Lighthouse in Michigan, United States

Grand Traverse Light is a lighthouse in the U.S. state of Michigan, located at the tip of the Leelanau Peninsula, which separates Lake Michigan and Grand Traverse Bay. It marks the Manitou passage, where Lake Michigan elides into Grand Traverse Bay. In 1858, the present light was built, replacing a separate round tower built in 1852. The lighthouse is located inside Leelanau State Park, 8 mi north of Northport, a town of about 650 people. This area, in the Michigan wine country, is commonly visited by tourists during the summer months.

==History==
Some call this "Cat's Head Point Light." It is also locally called Northport Light, in honor of the nearby town of Northport.

The first version of this light, which no longer exists, was ordered built by President Millard Fillmore in July 1850. A brick tower with separate keeper's quarters was constructed at a site east of the present Lighthouse in the state park campground. This first house and tower were deemed inadequate and razed in 1858 when the present structure was built. Still visible is a portion of the lighthouse foundation and the original tower site was located in 1999.

The 1858 light is listed in the National Register of Historic Places, Reference #84001799, Name of Listing: GRAND TRAVERSE LIGHT (U.S. COAST GUARD/GREAT LAKES TR). It is also on the State List/Inventory having been listed in 1991. Alpena, Michigan's Fourth Order Fresnel Lens is on display in the lighthouse keeper's house. The complex is listed as Michigan Registered Site S0615, and a state historical marker was erected in 1993.

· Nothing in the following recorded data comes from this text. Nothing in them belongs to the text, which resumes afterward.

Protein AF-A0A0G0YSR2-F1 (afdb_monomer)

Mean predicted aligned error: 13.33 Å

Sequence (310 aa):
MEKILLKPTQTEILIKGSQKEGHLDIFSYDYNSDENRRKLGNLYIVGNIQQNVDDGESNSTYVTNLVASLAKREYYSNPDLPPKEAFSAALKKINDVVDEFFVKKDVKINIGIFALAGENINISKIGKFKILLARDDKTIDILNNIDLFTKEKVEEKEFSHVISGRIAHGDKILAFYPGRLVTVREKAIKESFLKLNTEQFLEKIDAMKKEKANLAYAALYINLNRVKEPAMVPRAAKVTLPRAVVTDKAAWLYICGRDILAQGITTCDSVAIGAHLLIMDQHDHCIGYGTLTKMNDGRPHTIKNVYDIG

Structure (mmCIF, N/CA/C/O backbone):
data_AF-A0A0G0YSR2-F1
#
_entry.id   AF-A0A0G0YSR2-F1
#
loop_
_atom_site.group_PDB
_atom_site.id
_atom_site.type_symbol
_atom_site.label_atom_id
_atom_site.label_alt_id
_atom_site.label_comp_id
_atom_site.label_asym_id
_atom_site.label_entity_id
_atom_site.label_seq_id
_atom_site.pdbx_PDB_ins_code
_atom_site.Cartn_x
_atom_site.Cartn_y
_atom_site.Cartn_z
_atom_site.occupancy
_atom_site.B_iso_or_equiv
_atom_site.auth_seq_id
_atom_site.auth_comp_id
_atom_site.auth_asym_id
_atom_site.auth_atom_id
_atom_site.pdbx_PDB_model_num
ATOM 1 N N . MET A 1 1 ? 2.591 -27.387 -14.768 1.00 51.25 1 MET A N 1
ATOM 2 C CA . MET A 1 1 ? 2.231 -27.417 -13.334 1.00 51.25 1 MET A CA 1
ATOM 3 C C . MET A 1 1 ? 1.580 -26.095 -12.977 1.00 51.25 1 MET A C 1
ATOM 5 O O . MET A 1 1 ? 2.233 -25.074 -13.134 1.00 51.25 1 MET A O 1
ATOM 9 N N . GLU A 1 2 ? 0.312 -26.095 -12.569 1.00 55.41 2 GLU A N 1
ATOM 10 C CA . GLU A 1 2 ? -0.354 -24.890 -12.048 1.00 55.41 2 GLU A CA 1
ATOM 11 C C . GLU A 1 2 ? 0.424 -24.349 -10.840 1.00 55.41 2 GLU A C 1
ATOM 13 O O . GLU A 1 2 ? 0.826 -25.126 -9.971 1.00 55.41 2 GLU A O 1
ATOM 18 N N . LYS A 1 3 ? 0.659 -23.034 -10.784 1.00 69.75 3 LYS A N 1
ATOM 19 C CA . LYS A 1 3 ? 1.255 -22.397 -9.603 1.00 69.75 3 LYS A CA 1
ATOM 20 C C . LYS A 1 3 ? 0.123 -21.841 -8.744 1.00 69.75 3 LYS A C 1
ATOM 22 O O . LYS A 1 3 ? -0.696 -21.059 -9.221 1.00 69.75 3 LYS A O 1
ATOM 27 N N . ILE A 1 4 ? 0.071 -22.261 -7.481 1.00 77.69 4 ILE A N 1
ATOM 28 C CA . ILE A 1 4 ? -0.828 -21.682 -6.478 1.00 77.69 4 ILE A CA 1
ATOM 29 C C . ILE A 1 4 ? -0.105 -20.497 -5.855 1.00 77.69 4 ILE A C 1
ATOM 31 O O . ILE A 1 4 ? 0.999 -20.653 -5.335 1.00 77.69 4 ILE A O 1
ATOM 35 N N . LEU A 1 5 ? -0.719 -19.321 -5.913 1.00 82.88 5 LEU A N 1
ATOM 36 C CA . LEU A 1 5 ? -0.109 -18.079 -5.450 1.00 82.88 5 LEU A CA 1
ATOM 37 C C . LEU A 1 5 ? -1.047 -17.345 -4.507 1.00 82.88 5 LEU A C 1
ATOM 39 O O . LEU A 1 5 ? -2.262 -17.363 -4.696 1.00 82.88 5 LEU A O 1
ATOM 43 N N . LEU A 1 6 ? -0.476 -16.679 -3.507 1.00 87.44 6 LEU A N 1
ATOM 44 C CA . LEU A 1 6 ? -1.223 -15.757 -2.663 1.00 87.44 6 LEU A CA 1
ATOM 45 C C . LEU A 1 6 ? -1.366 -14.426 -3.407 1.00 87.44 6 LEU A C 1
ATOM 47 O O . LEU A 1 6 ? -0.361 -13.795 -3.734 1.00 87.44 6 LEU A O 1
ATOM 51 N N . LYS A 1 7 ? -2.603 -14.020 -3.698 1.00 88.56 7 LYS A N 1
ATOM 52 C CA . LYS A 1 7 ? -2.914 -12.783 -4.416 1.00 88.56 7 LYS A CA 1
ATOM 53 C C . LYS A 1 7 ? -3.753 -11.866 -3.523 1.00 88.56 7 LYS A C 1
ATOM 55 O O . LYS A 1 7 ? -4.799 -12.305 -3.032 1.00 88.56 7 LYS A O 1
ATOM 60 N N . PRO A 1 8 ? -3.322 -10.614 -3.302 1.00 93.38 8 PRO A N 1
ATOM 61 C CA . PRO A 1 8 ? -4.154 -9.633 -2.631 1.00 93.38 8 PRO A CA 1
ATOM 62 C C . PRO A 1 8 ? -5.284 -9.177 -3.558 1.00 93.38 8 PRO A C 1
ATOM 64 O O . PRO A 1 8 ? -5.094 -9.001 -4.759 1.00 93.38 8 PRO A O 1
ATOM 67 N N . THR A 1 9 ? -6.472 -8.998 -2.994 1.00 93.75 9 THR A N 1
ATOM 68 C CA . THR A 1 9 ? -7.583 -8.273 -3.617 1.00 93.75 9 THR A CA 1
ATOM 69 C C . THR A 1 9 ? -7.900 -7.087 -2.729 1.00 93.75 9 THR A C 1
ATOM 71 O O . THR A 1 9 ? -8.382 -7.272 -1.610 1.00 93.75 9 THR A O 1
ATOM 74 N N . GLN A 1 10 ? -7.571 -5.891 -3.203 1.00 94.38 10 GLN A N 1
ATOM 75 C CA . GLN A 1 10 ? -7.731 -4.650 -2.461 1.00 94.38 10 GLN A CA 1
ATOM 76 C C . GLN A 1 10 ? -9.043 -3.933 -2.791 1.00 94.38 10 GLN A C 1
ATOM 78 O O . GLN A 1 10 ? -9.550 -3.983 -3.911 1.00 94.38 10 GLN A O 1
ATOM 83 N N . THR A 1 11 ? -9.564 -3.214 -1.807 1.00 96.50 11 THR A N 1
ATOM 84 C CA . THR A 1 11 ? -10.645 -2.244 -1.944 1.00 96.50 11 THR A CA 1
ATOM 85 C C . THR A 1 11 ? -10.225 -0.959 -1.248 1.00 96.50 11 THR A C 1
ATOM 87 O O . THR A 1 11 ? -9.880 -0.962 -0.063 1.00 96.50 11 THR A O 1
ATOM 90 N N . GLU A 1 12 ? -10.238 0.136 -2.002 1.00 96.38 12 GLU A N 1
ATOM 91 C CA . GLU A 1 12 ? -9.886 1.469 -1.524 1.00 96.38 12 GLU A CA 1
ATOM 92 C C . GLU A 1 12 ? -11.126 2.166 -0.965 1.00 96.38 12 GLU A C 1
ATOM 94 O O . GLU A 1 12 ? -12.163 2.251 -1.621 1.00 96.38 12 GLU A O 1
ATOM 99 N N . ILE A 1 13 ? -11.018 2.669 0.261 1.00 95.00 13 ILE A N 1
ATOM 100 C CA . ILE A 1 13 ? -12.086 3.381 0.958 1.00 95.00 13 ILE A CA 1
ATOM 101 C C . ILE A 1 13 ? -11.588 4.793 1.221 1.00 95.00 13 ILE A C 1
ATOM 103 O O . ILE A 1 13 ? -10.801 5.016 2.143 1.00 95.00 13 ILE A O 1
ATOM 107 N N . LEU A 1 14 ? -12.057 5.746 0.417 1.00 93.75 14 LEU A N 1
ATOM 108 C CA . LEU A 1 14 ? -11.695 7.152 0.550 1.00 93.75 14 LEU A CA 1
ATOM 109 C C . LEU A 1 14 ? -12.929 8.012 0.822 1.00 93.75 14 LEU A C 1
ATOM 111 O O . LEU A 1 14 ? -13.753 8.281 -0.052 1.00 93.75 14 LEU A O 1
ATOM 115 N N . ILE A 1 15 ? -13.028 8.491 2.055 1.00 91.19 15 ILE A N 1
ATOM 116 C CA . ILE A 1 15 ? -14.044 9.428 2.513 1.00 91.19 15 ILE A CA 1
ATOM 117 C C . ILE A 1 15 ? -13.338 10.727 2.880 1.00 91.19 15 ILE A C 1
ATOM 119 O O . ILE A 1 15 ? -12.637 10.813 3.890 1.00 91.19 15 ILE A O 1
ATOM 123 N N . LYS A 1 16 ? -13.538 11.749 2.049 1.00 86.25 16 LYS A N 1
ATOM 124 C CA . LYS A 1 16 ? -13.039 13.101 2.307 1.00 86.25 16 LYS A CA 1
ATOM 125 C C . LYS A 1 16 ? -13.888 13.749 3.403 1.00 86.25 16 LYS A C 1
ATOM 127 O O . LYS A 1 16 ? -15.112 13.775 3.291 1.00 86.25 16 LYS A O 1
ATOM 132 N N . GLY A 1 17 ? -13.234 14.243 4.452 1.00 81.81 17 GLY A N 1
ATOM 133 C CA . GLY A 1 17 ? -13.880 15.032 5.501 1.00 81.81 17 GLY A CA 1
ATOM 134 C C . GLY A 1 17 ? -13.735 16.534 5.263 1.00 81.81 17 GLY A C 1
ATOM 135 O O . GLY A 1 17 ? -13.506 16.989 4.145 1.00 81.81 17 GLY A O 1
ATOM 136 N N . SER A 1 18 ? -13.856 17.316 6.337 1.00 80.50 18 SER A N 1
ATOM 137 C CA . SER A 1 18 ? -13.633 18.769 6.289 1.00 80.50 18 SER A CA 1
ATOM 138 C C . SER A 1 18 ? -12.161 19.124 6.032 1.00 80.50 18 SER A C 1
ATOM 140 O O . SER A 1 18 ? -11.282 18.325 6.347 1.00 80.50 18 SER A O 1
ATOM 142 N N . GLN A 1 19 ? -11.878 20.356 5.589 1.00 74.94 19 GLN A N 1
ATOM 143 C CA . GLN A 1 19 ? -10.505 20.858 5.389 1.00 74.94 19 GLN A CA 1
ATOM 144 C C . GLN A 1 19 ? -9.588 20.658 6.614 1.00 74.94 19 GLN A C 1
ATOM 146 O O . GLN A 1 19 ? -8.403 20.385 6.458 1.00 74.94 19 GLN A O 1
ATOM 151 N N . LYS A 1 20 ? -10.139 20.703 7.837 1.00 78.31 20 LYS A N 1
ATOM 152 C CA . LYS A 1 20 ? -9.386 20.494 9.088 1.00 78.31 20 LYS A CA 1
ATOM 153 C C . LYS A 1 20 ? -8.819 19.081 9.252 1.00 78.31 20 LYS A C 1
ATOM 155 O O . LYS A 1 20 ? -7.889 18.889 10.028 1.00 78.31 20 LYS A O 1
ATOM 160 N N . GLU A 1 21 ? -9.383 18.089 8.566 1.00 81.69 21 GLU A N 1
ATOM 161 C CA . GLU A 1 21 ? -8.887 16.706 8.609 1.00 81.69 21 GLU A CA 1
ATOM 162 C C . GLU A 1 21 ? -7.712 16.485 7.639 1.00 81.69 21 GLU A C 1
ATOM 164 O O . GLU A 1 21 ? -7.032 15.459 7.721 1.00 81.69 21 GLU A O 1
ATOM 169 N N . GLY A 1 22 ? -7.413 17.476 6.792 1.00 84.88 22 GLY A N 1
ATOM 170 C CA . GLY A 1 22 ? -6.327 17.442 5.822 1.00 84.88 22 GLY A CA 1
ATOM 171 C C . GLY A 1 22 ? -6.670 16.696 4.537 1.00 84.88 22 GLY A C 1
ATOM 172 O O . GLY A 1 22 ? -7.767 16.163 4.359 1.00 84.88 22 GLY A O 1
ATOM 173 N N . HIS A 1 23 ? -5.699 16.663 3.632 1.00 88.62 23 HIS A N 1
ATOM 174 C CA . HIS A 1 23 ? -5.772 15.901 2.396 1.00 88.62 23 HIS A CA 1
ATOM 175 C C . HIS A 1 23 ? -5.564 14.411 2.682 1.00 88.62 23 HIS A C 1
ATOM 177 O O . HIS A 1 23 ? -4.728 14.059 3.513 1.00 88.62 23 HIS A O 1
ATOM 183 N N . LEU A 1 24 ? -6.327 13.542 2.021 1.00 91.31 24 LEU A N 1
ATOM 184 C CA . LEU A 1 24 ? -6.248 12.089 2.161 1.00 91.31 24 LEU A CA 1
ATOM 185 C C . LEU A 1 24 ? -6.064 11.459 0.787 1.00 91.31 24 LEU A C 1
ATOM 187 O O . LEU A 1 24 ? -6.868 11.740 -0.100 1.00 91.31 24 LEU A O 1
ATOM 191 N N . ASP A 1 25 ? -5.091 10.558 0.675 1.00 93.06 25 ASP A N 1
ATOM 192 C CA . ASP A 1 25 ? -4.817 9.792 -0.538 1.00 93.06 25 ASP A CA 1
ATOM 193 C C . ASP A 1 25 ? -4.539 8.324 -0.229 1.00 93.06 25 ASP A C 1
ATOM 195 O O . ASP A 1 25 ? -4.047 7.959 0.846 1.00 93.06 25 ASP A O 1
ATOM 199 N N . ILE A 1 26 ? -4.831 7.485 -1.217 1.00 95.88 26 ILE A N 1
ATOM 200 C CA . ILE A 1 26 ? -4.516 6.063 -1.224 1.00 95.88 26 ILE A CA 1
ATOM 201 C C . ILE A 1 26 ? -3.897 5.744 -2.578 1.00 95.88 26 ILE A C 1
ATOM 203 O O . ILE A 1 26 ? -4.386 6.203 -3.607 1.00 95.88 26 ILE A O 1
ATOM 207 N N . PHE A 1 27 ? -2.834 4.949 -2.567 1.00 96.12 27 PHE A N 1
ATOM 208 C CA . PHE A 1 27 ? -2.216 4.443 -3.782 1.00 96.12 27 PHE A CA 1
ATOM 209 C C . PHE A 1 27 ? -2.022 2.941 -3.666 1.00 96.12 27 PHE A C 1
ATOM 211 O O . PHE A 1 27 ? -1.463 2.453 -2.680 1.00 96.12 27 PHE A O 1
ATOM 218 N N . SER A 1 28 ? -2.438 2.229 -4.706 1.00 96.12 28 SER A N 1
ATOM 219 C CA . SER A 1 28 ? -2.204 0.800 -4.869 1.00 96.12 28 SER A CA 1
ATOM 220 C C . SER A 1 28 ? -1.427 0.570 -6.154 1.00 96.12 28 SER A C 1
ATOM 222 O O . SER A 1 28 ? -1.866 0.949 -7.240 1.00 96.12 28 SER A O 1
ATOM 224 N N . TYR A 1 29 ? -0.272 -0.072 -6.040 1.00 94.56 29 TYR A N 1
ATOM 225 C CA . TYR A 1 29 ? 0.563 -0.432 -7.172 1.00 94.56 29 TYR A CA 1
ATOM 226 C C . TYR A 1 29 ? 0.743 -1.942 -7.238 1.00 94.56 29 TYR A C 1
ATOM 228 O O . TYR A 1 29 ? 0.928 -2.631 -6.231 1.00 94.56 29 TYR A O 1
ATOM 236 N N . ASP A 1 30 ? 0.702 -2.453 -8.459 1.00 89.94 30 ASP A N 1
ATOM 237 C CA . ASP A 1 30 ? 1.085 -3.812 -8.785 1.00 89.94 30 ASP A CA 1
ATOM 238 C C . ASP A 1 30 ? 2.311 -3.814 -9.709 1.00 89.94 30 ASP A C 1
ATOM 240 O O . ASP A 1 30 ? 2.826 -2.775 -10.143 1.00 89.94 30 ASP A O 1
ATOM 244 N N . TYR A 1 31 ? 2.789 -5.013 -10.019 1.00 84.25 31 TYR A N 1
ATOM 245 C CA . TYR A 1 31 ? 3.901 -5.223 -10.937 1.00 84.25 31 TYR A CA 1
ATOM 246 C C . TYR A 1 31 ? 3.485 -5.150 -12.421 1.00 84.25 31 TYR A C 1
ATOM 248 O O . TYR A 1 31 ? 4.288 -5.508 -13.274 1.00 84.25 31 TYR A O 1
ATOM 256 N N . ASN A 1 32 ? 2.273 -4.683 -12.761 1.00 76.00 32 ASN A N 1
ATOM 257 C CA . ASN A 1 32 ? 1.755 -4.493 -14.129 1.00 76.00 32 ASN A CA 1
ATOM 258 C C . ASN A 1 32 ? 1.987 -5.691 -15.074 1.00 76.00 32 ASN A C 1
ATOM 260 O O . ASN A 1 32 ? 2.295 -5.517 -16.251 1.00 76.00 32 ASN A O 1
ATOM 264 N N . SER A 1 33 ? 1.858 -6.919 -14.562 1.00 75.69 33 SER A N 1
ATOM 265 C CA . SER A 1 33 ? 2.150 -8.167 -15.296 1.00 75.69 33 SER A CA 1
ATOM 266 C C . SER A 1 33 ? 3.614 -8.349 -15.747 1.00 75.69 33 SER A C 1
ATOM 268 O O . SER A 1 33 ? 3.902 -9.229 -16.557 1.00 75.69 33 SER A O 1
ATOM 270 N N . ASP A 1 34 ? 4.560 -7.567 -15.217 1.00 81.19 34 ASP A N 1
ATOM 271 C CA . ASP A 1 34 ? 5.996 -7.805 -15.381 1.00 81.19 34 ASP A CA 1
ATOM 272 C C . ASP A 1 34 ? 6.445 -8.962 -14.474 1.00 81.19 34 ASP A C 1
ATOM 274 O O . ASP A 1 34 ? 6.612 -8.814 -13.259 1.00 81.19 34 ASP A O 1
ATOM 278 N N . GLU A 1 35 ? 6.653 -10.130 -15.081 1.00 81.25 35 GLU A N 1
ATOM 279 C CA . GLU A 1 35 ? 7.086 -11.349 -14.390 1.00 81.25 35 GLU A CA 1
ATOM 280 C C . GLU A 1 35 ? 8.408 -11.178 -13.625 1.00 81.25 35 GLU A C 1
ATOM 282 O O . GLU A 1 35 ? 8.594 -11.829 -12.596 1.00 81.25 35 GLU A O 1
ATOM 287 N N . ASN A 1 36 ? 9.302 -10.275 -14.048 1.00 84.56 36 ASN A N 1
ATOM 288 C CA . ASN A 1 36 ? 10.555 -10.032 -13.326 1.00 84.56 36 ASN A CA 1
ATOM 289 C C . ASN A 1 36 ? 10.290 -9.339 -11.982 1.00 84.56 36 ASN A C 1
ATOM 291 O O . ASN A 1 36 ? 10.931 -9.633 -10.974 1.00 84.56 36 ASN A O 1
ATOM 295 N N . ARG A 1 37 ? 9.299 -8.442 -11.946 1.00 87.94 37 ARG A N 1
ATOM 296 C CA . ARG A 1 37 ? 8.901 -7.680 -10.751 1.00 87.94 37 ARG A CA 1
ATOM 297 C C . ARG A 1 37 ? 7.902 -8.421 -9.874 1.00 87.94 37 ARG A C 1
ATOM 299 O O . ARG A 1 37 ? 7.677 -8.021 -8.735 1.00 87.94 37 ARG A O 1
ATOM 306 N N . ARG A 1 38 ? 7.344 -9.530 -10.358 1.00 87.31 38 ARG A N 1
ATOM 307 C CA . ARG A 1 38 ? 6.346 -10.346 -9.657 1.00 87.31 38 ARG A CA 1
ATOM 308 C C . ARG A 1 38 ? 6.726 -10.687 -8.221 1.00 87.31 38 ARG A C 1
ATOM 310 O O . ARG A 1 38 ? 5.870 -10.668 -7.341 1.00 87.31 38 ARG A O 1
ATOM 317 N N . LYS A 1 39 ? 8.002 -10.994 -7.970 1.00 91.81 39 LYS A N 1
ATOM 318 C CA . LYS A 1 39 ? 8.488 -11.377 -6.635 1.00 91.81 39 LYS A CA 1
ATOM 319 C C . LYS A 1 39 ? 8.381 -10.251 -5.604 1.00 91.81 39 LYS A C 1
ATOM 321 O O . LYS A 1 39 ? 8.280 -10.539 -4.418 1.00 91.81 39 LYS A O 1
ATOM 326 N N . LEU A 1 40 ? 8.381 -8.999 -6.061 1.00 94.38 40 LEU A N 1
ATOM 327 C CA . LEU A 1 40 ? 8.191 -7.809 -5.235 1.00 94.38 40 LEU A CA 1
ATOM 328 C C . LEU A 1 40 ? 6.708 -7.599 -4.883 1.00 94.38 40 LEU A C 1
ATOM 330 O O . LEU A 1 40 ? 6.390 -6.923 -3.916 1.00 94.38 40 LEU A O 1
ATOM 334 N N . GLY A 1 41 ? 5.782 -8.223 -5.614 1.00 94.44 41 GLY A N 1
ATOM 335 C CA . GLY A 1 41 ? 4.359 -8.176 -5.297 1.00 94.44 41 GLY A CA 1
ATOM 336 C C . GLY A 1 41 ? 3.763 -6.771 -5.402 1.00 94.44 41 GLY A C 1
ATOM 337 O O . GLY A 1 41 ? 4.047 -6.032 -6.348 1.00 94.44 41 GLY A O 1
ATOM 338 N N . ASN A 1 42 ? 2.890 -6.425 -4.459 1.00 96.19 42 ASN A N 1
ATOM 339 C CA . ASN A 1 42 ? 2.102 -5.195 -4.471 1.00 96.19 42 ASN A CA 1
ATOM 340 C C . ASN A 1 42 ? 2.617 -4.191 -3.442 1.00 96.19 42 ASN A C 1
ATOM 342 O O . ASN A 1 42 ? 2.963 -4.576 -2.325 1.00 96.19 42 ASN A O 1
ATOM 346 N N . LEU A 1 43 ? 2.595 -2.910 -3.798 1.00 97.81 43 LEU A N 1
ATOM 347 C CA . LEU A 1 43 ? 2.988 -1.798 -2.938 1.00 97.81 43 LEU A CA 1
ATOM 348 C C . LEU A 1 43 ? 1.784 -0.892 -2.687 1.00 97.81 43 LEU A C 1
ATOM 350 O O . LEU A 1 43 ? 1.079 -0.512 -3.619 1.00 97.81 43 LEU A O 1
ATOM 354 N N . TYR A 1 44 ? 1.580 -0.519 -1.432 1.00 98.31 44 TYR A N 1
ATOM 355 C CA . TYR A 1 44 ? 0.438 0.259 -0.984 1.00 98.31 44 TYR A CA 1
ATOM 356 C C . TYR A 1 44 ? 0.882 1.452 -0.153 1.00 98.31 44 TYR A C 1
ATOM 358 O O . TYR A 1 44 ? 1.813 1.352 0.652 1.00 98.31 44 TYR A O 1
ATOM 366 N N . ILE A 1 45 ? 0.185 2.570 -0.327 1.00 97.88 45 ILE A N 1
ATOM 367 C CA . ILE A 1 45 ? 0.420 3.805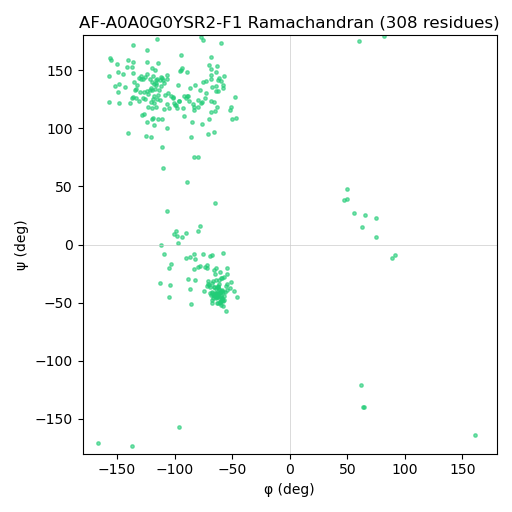 0.411 1.00 97.88 45 ILE A CA 1
ATOM 368 C C . ILE A 1 45 ? -0.920 4.356 0.895 1.00 97.88 45 ILE A C 1
ATOM 370 O O . ILE A 1 45 ? -1.877 4.442 0.129 1.00 97.88 45 ILE A O 1
ATOM 374 N N . VAL A 1 46 ? -0.976 4.757 2.164 1.00 97.31 46 VAL A N 1
ATOM 375 C CA . VAL A 1 46 ? -2.087 5.525 2.742 1.00 97.31 46 VAL A CA 1
ATOM 376 C C . VAL A 1 46 ? -1.509 6.805 3.325 1.00 97.31 46 VAL A C 1
ATOM 378 O O . VAL A 1 46 ? -0.669 6.748 4.225 1.00 97.31 46 VAL A O 1
ATOM 381 N N . GLY A 1 47 ? -1.943 7.950 2.807 1.00 93.50 47 GLY A N 1
ATOM 382 C CA . GLY A 1 47 ? -1.402 9.260 3.152 1.00 93.50 47 GLY A CA 1
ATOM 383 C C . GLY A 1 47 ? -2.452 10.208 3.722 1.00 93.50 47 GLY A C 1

Today, one can tour the restored lighthouse resembling a keeper's home of the 1920s and 1930s. Exhibits on area lighthouses, foghorns, shipwrecks and local history are located in the Lighthouse and Fog Signal Building. The restored air diaphone foghorn is demonstrated throughout the year, and visitors can climb the tower for views of Lake Michigan. The surrounding shoreline has accessible albeit rocky beaches one can visit. The lighthouse is inside of Leelanau State Park which contains campsites and other amenities, and requires either payment or a Michigan Recreation Passport to enter. A separate admission fee is charged to enter the lighthouse itself.